DIRECTIONS FOR THIS TASK. First find the line with "ATOM 69 O O" in the entries below, then set down exactly every line through the line with "ATOM 82 C CA", that line included.

Collected data entries
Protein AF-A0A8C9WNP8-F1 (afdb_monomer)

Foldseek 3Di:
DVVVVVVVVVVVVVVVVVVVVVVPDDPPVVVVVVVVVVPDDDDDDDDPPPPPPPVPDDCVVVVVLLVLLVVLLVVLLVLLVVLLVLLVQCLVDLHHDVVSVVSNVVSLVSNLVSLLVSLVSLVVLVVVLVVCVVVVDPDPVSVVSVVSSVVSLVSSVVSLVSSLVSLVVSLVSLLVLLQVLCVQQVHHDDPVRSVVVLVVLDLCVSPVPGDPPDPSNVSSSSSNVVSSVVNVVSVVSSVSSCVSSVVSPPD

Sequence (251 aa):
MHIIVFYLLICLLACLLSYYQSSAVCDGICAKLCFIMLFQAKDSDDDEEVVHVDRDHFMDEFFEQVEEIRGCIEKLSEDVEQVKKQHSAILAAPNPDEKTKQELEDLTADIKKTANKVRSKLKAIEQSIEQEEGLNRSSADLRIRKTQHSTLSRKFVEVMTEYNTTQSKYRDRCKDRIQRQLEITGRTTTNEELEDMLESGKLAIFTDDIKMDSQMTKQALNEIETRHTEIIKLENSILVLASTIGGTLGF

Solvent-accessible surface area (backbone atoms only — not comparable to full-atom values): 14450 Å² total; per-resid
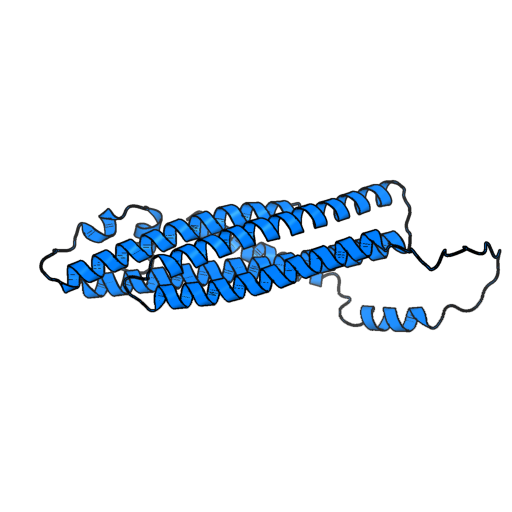ue (Å²): 120,74,64,63,55,48,54,51,48,51,52,49,49,55,50,47,51,56,52,61,56,53,74,63,77,63,75,80,54,55,67,54,46,58,60,51,64,73,75,66,87,80,89,80,94,82,79,89,74,77,76,78,69,68,81,85,66,77,58,50,72,59,51,52,53,50,51,53,42,48,54,44,49,52,50,44,47,52,49,43,56,49,46,55,52,41,54,51,56,47,70,72,36,81,77,53,59,70,65,59,53,49,53,44,51,51,48,52,50,50,45,54,53,43,52,51,52,42,45,55,50,53,52,52,53,50,54,53,50,55,57,43,53,77,69,72,57,90,44,74,65,55,53,52,53,53,52,50,50,54,54,52,54,49,53,44,51,52,47,55,48,51,42,51,53,50,53,51,54,51,44,54,54,36,49,56,48,38,53,52,32,36,46,75,60,71,43,86,74,53,77,65,60,50,47,56,49,57,74,65,73,48,70,59,79,78,49,77,88,53,75,78,83,42,74,66,39,52,51,32,52,51,34,36,52,52,39,51,51,50,42,54,57,48,55,55,50,52,55,59,48,50,57,58,53,51,71,67,67,80,116

pLDDT: mean 76.4, std 21.66, range [28.11, 98.25]

Nearest PDB structures (foldseek):
  4jeu-assembly1_B  TM=9.753E-01  e=1.893E-18  Rattus norvegicus
  1ez3-assembly1_A  TM=9.621E-01  e=6.471E-09  Rattus norvegicus
  7udb-assembly1_B  TM=6.840E-01  e=1.169E-10  Rattus norvegicus
  7udc-assembly1_B  TM=6.306E-01  e=5.141E-11  Rattus norvegicus
  3lg7-assembly1_B  TM=9.554E-01  e=6.094E-07  synthetic construct

Radius of gyration: 25.55 Å; Cα contacts (8 Å, |Δi|>4): 135; chains: 1; bounding box: 55×36×80 Å

InterPro domains:
  IPR006011 Syntaxin, N-terminal domain [PF00804] (56-210)
  IPR006011 Syntaxin, N-terminal domain [SM00503] (54-175)
  IPR006011 Syntaxin, N-terminal domain [cd00179] (59-210)
  IPR010989 SNARE [SSF47661] (56-241)
  IPR045242 Syntaxin [PTHR19957] (56-242)

Mean predicted aligned error: 12.64 Å

Organism: Scleropages formosus (NCBI:txid113540)

Structure (mmCIF, N/CA/C/O backbone):
data_AF-A0A8C9WNP8-F1
#
_entry.id   AF-A0A8C9WNP8-F1
#
loop_
_atom_site.group_PDB
_atom_site.id
_atom_site.type_symbol
_atom_site.label_atom_id
_atom_site.label_alt_id
_atom_site.label_comp_id
_atom_site.label_asym_id
_atom_site.label_entity_id
_atom_site.label_seq_id
_atom_site.pdbx_PDB_ins_code
_atom_site.Cartn_x
_atom_site.Cartn_y
_atom_site.Cartn_z
_atom_site.occupancy
_atom_site.B_iso_or_equiv
_atom_site.auth_seq_id
_atom_site.auth_comp_id
_atom_site.auth_asym_id
_atom_site.auth_atom_id
_atom_site.pdbx_PDB_model_num
ATOM 1 N N . MET A 1 1 ? 8.709 6.224 19.277 1.00 38.25 1 MET A N 1
ATOM 2 C CA . MET A 1 1 ? 9.712 7.221 18.752 1.00 38.25 1 MET A CA 1
ATOM 3 C C . MET A 1 1 ? 10.408 6.893 17.408 1.00 38.25 1 MET A C 1
ATOM 5 O O . MET A 1 1 ? 10.723 7.826 16.676 1.00 38.25 1 MET A O 1
ATOM 9 N N . HIS A 1 2 ? 10.690 5.631 17.045 1.00 43.75 2 HIS A N 1
ATOM 10 C CA . HIS A 1 2 ? 11.440 5.311 15.806 1.00 43.75 2 HIS A CA 1
ATOM 11 C C . HIS A 1 2 ? 10.635 5.477 14.502 1.00 43.75 2 HIS A C 1
ATOM 13 O O . HIS A 1 2 ? 11.209 5.786 13.461 1.00 43.75 2 HIS A O 1
ATOM 19 N N . ILE A 1 3 ? 9.311 5.318 14.554 1.00 44.78 3 ILE A N 1
ATOM 20 C CA . ILE A 1 3 ? 8.440 5.332 13.369 1.00 44.78 3 ILE A CA 1
ATOM 21 C C . ILE A 1 3 ? 8.174 6.766 12.884 1.00 44.78 3 ILE A C 1
ATOM 23 O O . ILE A 1 3 ? 8.287 7.041 11.694 1.00 44.78 3 ILE A O 1
ATOM 27 N N . ILE A 1 4 ? 7.925 7.713 13.795 1.00 40.09 4 ILE A N 1
ATOM 28 C CA . ILE A 1 4 ? 7.690 9.130 13.457 1.00 40.09 4 ILE A CA 1
ATOM 29 C C . ILE A 1 4 ? 8.939 9.768 12.833 1.00 40.09 4 ILE A C 1
ATOM 31 O O . ILE A 1 4 ? 8.830 10.498 11.853 1.00 40.09 4 ILE A O 1
ATOM 35 N N . VAL A 1 5 ? 10.134 9.443 13.341 1.00 41.00 5 VAL A N 1
ATOM 36 C CA . VAL A 1 5 ? 11.404 9.904 12.752 1.00 41.00 5 VAL A CA 1
ATOM 37 C C . VAL A 1 5 ? 11.595 9.320 11.351 1.00 41.00 5 VAL A C 1
ATOM 39 O O . VAL A 1 5 ? 12.082 10.021 10.472 1.00 41.00 5 VAL A O 1
ATOM 42 N N . PHE A 1 6 ? 11.149 8.085 11.108 1.00 50.31 6 PHE A N 1
ATOM 43 C CA . PHE A 1 6 ? 11.202 7.454 9.789 1.00 50.31 6 PHE A CA 1
ATOM 44 C C . PHE A 1 6 ? 10.215 8.090 8.795 1.00 50.31 6 PHE A C 1
ATOM 46 O O . PHE A 1 6 ? 10.597 8.383 7.665 1.00 50.31 6 PHE A O 1
ATOM 53 N N . TYR A 1 7 ? 8.989 8.412 9.227 1.00 43.72 7 TYR A N 1
ATOM 54 C CA . TYR A 1 7 ? 8.023 9.188 8.434 1.00 43.72 7 TYR A CA 1
ATOM 55 C C . TYR A 1 7 ? 8.533 10.594 8.105 1.00 43.72 7 TYR A C 1
ATOM 57 O O . TYR A 1 7 ? 8.411 11.044 6.965 1.00 43.72 7 TYR A O 1
ATOM 65 N N . LEU A 1 8 ? 9.150 11.274 9.077 1.00 38.94 8 LEU A N 1
ATOM 66 C CA . LEU A 1 8 ? 9.753 12.587 8.861 1.00 38.94 8 LEU A CA 1
ATOM 67 C C . LEU A 1 8 ? 10.939 12.498 7.896 1.00 38.94 8 LEU A C 1
ATOM 69 O O . LEU A 1 8 ? 11.068 13.363 7.040 1.00 38.94 8 LEU A O 1
ATOM 73 N N . LEU A 1 9 ? 11.762 11.447 7.992 1.00 44.41 9 LEU A N 1
ATOM 74 C CA . LEU A 1 9 ? 12.906 11.215 7.109 1.00 44.41 9 LEU A CA 1
ATOM 75 C C . LEU A 1 9 ? 12.462 10.906 5.675 1.00 44.41 9 LEU A C 1
ATOM 77 O O . LEU A 1 9 ? 13.050 11.442 4.744 1.00 44.41 9 LEU A O 1
ATOM 81 N N . ILE A 1 10 ? 11.400 10.115 5.488 1.00 50.75 10 ILE A N 1
ATOM 82 C CA . ILE A 1 10 ? 10.812 9.831 4.169 1.00 50.75 10 ILE A CA 1
ATOM 83 C C . ILE A 1 10 ? 10.219 11.105 3.557 1.00 50.75 10 ILE A C 1
ATOM 85 O O . ILE A 1 10 ? 10.496 11.407 2.398 1.00 50.75 10 ILE A O 1
ATOM 89 N N . CYS A 1 11 ? 9.465 11.891 4.331 1.00 43.00 11 CYS A N 1
ATOM 90 C CA . CYS A 1 11 ? 8.943 13.180 3.871 1.00 43.00 11 CYS A CA 1
ATOM 91 C C . CYS A 1 11 ? 10.065 14.184 3.562 1.00 43.00 11 CYS A C 1
ATOM 93 O O . CYS A 1 11 ? 9.991 14.883 2.554 1.00 43.00 11 CYS A O 1
ATOM 95 N N . LEU A 1 12 ? 11.125 14.242 4.377 1.00 40.69 12 LEU A N 1
ATOM 96 C CA . LEU A 1 12 ? 12.299 15.087 4.133 1.00 40.69 12 LEU A CA 1
ATOM 97 C C . LEU A 1 12 ? 13.091 14.629 2.909 1.00 40.69 12 LEU A C 1
ATOM 99 O O . LEU A 1 12 ? 13.514 15.481 2.141 1.00 40.69 12 LEU A O 1
ATOM 103 N N . LEU A 1 13 ? 13.248 13.324 2.681 1.00 48.75 13 LEU A N 1
ATOM 104 C CA . LEU A 1 13 ? 13.896 12.773 1.487 1.00 48.75 13 LEU A CA 1
ATOM 105 C C . LEU A 1 13 ? 13.069 13.040 0.226 1.00 48.75 13 LEU A C 1
ATOM 107 O O . LEU A 1 13 ? 13.634 13.456 -0.778 1.00 48.75 13 LEU A O 1
ATOM 111 N N . ALA A 1 14 ? 11.742 12.898 0.279 1.00 48.03 14 ALA A N 1
ATOM 112 C CA . ALA A 1 14 ? 10.849 13.242 -0.831 1.00 48.03 14 ALA A CA 1
ATOM 113 C C . ALA A 1 14 ? 10.862 14.753 -1.144 1.00 48.03 14 ALA A C 1
ATOM 115 O O . ALA A 1 14 ? 10.874 15.158 -2.311 1.00 48.03 14 ALA A O 1
ATOM 116 N N . CYS A 1 15 ? 10.925 15.596 -0.108 1.00 38.59 15 CYS A N 1
ATOM 117 C CA . CYS A 1 15 ? 11.006 17.050 -0.243 1.00 38.59 15 CYS A CA 1
ATOM 118 C C . CYS A 1 15 ? 12.395 17.501 -0.739 1.00 38.59 15 CYS A C 1
ATOM 120 O O . CYS A 1 15 ? 12.490 18.349 -1.624 1.00 38.59 15 CYS A O 1
ATOM 122 N N . LEU A 1 16 ? 13.475 16.874 -0.257 1.00 40.97 16 LEU A N 1
ATOM 123 C CA . LEU A 1 16 ? 14.846 17.097 -0.728 1.00 40.97 16 LEU A CA 1
ATOM 124 C C . LEU A 1 16 ? 15.056 16.580 -2.153 1.00 40.97 16 LEU A C 1
ATOM 126 O O . LEU A 1 16 ? 15.760 17.233 -2.907 1.00 40.97 16 LEU A O 1
ATOM 130 N N . LEU A 1 17 ? 14.422 15.480 -2.567 1.00 45.78 17 LEU A N 1
ATOM 131 C CA . LEU A 1 17 ? 14.444 15.002 -3.956 1.00 45.78 17 LEU A CA 1
ATOM 132 C C . LEU A 1 17 ? 13.700 15.959 -4.891 1.00 45.78 17 LEU A C 1
ATOM 134 O O . LEU A 1 17 ? 14.213 16.285 -5.960 1.00 45.78 17 LEU A O 1
ATOM 138 N N . SER A 1 18 ? 12.551 16.481 -4.455 1.00 42.62 18 SER A N 1
ATOM 139 C CA . SER A 1 18 ? 11.821 17.522 -5.190 1.00 42.62 18 SER A CA 1
ATOM 140 C C . SER A 1 18 ? 12.654 18.807 -5.313 1.00 42.62 18 SER A C 1
ATOM 142 O O . SER A 1 18 ? 12.707 19.408 -6.380 1.00 42.62 18 SER A O 1
ATOM 144 N N . TYR A 1 19 ? 13.380 19.192 -4.257 1.00 36.91 19 TYR A N 1
ATOM 145 C CA . TYR A 1 19 ? 14.216 20.398 -4.220 1.00 36.91 19 TYR A CA 1
ATOM 146 C C . TYR A 1 19 ? 15.565 20.245 -4.958 1.00 36.91 19 TYR A C 1
ATOM 148 O O . TYR A 1 19 ? 16.003 21.169 -5.643 1.00 36.91 19 TYR A O 1
ATOM 156 N N . TYR A 1 20 ? 16.216 19.078 -4.885 1.00 36.00 20 TYR A N 1
ATOM 157 C CA . TYR A 1 20 ? 17.517 18.815 -5.517 1.00 36.00 20 TYR A CA 1
ATOM 158 C C . TYR A 1 20 ? 17.387 18.560 -7.025 1.00 36.00 20 TYR A C 1
ATOM 160 O O . TYR A 1 20 ? 18.264 18.967 -7.783 1.00 36.00 20 TYR A O 1
ATOM 168 N N . GLN A 1 21 ? 16.265 17.994 -7.495 1.00 40.53 21 GLN A N 1
ATOM 169 C CA . GLN A 1 21 ? 15.944 17.979 -8.930 1.00 40.53 21 GLN A CA 1
ATOM 170 C C . GLN A 1 21 ? 15.397 19.321 -9.444 1.00 40.53 21 GLN A C 1
ATOM 172 O O . GLN A 1 21 ? 15.595 19.615 -10.619 1.00 40.53 21 GLN A O 1
ATOM 177 N N . SER A 1 22 ? 14.816 20.178 -8.592 1.00 41.19 22 SER A N 1
ATOM 178 C CA . SER A 1 22 ? 14.443 21.556 -8.974 1.00 41.19 22 SER A CA 1
ATOM 179 C C . SER A 1 22 ? 15.634 22.505 -9.158 1.00 41.19 22 SER A C 1
ATOM 181 O O . SER A 1 22 ? 15.498 23.504 -9.858 1.00 41.19 22 SER A O 1
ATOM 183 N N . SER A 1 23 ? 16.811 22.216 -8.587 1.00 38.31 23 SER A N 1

SOLVED PROBLEM.
ATOM 69 O O . LEU A 1 8 ? 11.068 13.363 7.040 1.00 38.94 8 LEU A O 1
ATOM 73 N N . LEU A 1 9 ? 11.762 11.447 7.992 1.00 44.41 9 LEU A N 1
ATOM 74 C CA . LEU A 1 9 ? 12.906 11.215 7.109 1.00 44.41 9 LEU A CA 1
ATOM 75 C C . LEU A 1 9 ? 12.462 10.906 5.675 1.00 44.41 9 LEU A C 1
ATOM 77 O O . LEU A 1 9 ? 13.050 11.442 4.744 1.00 44.41 9 LEU A O 1
ATOM 81 N N . ILE A 1 10 ? 11.400 10.115 5.488 1.00 50.75 10 ILE A N 1
ATOM 82 C CA . ILE A 1 10 ? 10.812 9.831 4.169 1.00 50.75 10 ILE A CA 1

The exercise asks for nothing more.